[Data entries]
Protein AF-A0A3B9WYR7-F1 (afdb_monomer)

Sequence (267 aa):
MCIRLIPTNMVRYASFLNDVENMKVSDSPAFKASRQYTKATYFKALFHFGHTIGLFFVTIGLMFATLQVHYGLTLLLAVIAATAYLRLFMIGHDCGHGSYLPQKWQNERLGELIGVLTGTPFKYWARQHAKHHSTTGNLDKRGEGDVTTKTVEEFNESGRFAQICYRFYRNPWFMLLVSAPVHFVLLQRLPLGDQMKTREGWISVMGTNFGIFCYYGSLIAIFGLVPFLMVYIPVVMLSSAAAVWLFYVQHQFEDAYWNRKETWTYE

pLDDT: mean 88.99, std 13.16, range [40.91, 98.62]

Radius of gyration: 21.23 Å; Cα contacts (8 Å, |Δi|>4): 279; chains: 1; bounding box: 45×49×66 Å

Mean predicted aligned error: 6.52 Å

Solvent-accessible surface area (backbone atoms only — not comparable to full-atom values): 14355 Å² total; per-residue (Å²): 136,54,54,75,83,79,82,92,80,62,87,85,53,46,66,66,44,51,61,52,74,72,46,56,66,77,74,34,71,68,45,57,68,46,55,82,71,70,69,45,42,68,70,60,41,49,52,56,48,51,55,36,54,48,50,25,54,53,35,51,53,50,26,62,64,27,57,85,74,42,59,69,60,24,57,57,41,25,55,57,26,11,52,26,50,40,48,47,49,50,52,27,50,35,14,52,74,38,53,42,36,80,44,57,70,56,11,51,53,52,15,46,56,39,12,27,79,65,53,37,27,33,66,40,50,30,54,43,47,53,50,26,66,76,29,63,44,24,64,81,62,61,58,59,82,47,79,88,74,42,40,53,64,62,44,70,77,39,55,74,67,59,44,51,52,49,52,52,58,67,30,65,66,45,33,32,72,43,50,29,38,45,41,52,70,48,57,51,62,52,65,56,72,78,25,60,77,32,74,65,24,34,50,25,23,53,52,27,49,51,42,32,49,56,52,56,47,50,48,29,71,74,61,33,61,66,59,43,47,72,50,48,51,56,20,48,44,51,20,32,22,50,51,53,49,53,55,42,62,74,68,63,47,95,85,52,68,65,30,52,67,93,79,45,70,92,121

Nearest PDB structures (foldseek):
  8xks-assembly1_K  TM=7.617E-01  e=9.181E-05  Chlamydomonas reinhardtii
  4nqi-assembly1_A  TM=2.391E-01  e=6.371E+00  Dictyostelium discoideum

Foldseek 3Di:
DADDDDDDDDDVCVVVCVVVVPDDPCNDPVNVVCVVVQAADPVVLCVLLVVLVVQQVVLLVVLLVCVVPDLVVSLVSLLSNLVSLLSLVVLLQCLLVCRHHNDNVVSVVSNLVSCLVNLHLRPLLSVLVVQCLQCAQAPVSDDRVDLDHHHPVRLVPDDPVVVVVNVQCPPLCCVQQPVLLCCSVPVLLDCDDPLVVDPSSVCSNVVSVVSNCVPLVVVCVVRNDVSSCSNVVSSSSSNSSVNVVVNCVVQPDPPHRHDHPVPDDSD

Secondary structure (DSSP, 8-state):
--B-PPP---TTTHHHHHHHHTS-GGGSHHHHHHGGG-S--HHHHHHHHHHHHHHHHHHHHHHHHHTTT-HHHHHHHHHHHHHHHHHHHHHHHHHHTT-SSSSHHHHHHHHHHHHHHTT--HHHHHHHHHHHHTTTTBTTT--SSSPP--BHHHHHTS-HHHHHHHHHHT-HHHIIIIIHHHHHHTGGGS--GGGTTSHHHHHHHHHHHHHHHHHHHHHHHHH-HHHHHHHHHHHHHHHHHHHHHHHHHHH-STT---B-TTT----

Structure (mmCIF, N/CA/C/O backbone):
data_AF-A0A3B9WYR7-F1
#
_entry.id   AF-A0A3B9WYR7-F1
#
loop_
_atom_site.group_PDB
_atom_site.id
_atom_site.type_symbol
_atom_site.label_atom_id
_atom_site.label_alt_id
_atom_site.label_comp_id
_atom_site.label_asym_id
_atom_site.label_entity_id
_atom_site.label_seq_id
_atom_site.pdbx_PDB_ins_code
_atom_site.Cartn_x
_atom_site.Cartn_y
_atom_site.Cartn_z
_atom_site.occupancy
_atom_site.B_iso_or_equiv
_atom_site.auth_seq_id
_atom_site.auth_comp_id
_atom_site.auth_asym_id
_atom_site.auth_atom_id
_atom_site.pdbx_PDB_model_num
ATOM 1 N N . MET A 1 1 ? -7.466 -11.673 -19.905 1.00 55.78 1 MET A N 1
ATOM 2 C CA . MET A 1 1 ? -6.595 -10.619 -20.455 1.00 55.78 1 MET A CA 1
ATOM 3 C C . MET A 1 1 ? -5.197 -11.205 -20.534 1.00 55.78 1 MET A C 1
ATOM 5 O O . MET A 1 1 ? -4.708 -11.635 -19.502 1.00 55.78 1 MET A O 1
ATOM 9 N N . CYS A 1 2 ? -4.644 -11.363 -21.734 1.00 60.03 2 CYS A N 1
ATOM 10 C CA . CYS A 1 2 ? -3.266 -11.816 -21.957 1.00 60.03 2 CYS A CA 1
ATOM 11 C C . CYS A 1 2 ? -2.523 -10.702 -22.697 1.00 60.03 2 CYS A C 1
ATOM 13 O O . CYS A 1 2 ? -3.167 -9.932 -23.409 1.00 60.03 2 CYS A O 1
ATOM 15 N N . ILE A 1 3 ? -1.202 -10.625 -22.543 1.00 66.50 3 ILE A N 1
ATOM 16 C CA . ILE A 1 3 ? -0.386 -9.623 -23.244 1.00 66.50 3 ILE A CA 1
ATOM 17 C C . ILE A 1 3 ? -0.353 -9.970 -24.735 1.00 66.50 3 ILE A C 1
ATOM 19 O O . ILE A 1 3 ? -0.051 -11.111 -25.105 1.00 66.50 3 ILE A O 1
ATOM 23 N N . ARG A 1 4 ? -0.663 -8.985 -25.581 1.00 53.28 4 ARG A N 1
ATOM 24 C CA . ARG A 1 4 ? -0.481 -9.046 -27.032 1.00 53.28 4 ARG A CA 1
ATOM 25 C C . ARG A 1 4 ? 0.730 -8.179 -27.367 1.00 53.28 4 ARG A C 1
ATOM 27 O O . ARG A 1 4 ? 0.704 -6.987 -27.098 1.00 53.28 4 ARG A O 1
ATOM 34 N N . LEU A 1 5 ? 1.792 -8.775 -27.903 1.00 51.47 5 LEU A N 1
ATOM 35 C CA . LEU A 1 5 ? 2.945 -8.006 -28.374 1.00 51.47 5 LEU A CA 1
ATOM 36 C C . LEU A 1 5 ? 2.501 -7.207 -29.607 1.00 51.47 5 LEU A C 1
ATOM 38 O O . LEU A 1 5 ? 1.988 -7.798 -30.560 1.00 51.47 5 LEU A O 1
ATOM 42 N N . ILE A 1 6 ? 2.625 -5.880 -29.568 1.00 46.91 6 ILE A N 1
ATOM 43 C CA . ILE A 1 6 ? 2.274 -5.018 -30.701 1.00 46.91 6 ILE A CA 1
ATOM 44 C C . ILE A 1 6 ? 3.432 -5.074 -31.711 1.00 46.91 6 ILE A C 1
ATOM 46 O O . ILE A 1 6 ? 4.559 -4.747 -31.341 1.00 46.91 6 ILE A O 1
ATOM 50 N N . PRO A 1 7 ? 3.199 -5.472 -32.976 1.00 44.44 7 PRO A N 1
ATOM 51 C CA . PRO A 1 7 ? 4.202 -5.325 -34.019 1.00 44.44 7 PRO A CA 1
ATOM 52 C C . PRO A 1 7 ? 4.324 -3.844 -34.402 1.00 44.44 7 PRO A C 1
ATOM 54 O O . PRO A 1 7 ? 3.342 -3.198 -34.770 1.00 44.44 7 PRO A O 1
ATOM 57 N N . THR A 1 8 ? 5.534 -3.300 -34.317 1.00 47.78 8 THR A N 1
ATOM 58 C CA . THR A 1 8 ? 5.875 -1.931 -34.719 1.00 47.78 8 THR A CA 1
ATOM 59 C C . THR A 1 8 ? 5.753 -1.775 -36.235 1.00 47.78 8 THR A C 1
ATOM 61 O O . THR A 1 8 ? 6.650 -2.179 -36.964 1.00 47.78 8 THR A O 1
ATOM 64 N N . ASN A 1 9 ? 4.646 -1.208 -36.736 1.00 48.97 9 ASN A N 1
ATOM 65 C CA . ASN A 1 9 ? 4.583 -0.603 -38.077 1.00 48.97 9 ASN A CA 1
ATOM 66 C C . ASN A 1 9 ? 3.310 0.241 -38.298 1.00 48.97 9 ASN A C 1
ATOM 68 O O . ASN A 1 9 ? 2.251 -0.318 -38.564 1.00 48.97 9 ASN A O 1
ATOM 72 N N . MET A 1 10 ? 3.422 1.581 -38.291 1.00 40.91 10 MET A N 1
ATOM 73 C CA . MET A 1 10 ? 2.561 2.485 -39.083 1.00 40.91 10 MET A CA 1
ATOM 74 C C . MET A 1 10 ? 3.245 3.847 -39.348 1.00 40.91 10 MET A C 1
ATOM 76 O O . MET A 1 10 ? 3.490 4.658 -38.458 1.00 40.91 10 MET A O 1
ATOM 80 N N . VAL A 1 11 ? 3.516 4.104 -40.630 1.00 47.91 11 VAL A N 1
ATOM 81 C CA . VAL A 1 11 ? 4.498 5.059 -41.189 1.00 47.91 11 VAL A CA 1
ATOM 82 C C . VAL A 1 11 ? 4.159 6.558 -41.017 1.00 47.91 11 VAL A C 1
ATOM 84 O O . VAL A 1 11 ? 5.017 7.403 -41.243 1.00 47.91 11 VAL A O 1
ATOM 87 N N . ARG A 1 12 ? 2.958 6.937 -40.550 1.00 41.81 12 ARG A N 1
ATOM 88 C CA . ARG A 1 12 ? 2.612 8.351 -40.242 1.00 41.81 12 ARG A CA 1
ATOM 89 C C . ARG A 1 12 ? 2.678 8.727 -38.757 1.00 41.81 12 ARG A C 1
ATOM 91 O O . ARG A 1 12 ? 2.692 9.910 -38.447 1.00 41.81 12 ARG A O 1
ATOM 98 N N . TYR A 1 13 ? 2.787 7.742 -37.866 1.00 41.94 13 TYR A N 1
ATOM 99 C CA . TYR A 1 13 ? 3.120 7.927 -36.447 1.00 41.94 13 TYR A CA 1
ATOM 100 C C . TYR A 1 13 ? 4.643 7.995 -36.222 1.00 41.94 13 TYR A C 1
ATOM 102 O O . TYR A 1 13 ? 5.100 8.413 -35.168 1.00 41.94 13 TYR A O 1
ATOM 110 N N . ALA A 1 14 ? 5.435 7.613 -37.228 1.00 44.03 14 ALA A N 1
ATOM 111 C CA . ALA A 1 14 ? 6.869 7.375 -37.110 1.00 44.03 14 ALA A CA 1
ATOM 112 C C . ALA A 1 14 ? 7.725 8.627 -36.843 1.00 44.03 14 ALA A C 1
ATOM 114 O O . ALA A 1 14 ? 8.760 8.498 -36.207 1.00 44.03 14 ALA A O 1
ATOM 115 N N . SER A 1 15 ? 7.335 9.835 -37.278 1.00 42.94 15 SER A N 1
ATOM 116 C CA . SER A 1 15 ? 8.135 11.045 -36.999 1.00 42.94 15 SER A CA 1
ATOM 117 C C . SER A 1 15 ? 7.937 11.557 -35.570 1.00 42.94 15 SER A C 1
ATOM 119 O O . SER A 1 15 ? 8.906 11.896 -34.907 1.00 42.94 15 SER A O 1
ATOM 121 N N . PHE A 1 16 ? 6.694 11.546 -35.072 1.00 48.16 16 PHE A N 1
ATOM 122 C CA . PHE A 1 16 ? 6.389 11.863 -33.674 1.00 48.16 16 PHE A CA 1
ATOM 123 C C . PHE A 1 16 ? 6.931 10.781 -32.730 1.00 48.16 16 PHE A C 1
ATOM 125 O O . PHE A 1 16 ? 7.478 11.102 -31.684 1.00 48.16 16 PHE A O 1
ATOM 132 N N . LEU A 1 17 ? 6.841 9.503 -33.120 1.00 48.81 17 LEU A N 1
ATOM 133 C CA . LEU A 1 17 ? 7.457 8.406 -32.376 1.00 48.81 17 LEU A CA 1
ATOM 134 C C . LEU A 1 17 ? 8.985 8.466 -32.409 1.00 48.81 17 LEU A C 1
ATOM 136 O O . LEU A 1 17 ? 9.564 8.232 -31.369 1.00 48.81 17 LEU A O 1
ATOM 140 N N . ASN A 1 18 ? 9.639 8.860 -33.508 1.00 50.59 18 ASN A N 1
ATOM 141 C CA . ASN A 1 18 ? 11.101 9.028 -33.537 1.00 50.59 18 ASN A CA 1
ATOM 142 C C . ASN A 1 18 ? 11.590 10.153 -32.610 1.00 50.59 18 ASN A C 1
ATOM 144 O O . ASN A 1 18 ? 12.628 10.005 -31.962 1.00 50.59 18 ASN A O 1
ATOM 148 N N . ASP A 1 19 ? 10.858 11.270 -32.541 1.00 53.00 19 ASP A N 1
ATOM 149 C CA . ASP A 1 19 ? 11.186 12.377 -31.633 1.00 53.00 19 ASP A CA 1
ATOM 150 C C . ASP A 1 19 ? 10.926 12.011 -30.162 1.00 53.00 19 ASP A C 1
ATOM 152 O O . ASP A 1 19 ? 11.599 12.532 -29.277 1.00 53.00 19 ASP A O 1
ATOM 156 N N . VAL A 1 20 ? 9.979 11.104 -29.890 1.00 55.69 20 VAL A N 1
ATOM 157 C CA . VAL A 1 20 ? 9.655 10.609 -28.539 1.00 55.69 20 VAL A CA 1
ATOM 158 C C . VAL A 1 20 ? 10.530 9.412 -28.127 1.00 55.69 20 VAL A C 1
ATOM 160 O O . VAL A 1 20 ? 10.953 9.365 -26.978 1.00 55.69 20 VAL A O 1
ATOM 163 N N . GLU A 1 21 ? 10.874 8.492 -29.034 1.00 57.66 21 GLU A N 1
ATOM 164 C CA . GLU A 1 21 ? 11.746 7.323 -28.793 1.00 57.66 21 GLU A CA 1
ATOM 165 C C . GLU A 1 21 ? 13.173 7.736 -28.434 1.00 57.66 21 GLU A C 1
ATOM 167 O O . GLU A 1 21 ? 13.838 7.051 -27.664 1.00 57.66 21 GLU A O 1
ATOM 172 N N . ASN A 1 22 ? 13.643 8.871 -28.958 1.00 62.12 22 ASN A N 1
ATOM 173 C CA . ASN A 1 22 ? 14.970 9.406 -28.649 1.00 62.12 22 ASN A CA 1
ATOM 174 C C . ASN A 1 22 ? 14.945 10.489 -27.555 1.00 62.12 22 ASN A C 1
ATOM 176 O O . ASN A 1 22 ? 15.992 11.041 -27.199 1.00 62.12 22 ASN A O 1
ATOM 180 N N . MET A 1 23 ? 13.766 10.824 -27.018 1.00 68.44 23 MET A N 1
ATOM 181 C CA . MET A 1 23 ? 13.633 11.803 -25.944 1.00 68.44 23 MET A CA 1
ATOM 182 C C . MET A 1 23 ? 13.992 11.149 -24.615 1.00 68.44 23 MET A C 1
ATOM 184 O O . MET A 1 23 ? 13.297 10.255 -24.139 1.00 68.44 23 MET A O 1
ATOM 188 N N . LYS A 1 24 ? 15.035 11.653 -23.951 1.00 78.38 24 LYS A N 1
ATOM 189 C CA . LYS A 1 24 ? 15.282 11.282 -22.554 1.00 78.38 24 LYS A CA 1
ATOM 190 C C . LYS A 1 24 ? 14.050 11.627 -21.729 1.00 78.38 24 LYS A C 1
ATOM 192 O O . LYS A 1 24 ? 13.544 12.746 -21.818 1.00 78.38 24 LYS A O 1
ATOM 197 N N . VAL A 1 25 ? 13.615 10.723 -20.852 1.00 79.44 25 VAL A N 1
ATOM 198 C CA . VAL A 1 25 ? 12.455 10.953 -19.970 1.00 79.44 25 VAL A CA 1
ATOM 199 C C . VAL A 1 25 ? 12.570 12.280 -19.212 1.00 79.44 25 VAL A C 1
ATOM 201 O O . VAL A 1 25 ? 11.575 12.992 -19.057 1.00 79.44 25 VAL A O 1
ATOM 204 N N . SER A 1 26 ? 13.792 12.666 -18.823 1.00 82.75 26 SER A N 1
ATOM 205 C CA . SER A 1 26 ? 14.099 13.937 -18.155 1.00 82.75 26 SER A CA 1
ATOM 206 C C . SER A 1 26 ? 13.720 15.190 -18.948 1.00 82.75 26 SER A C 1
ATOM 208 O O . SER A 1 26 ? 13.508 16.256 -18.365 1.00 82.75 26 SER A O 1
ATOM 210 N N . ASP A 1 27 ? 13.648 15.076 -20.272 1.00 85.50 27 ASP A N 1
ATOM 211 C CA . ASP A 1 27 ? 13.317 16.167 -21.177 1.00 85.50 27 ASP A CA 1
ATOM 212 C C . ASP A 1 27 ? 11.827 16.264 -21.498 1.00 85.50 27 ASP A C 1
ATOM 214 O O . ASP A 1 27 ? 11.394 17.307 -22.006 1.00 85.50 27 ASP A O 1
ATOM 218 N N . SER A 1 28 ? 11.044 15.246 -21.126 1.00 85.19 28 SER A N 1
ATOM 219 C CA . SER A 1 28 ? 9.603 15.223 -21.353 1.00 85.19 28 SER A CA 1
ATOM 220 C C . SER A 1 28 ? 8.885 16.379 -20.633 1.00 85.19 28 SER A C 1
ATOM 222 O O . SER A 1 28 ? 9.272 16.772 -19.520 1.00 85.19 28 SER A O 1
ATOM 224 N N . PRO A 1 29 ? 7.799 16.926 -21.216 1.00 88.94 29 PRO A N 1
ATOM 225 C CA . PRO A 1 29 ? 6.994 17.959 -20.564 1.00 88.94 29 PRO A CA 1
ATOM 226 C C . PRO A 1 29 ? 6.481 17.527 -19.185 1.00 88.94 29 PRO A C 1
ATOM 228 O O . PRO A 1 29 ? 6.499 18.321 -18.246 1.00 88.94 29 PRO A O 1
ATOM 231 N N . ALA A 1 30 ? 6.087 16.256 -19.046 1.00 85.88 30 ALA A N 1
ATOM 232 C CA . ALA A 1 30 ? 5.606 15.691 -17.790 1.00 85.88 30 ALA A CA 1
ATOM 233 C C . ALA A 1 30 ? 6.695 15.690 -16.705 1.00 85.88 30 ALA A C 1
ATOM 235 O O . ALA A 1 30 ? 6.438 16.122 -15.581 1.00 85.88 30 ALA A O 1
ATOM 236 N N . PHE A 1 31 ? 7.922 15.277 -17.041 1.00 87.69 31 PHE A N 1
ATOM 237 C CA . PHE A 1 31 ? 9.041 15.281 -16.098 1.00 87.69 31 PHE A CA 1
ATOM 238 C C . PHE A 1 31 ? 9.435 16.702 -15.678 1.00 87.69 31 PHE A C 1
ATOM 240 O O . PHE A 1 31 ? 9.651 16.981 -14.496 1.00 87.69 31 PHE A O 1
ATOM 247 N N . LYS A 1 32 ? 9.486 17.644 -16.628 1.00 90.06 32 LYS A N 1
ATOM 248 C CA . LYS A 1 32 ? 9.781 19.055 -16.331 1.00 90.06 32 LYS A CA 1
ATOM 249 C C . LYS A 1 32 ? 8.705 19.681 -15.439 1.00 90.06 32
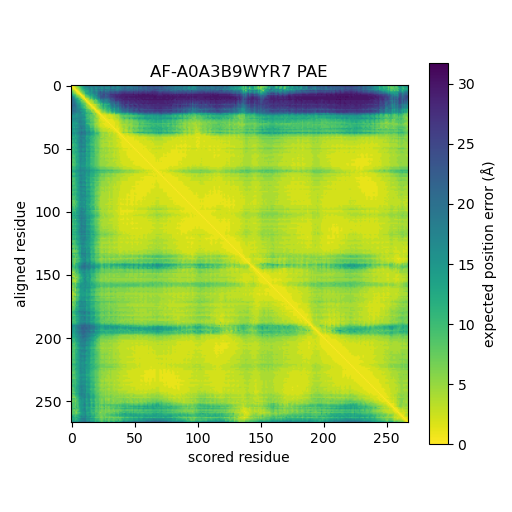 LYS A C 1
ATOM 251 O O . LYS A 1 32 ? 9.048 20.352 -14.465 1.00 90.06 32 LYS A O 1
ATOM 256 N N . ALA A 1 33 ? 7.428 19.422 -15.723 1.00 91.44 33 ALA A N 1
ATOM 257 C CA . ALA A 1 33 ? 6.302 19.928 -14.939 1.00 91.44 33 ALA A CA 1
ATOM 258 C C . ALA A 1 33 ? 6.245 19.337 -13.520 1.00 91.44 33 ALA A C 1
ATOM 260 O O . ALA A 1 33 ? 5.891 20.042 -12.570 1.00 91.44 33 ALA A O 1
ATOM 261 N N . SER A 1 34 ? 6.623 18.064 -13.353 1.00 90.38 34 SER A N 1
ATOM 262 C CA . SER A 1 34 ? 6.594 17.385 -12.054 1.00 90.38 34 SER A CA 1
ATOM 263 C C . SER A 1 34 ? 7.770 17.758 -11.144 1.00 90.38 34 SER A C 1
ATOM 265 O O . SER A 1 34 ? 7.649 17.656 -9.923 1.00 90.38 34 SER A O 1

• [WORK INSTRUCTIONS]
Restate, please, word for word the span of records running from the first line to the line bearing "Mean predicted aligned error: 6.52 Å", both included, and nothing outside it.

• [SOLUTION FOR THIS TASK]
Protein AF-A0A3B9WYR7-F1 (afdb_monomer)

Sequence (267 aa):
MCIRLIPTNMVRYASFLNDVENMKVSDSPAFKASRQYTKATYFKALFHFGHTIGLFFVTIGLMFATLQVHYGLTLLLAVIAATAYLRLFMIGHDCGHGSYLPQKWQNERLGELIGVLTGTPFKYWARQHAKHHSTTGNLDKRGEGDVTTKTVEEFNESGRFAQICYRFYRNPWFMLLVSAPVHFVLLQRLPLGDQMKTREGWISVMGTNFGIFCYYGSLIAIFGLVPFLMVYIPVVMLSSAAAVWLFYVQHQFEDAYWNRKETWTYE

pLDDT: mean 88.99, std 13.16, range [40.91, 98.62]

Radius of gyration: 21.23 Å; Cα contacts (8 Å, |Δi|>4): 279; chains: 1; bounding box: 45×49×66 Å

Mean predicted aligned error: 6.52 Å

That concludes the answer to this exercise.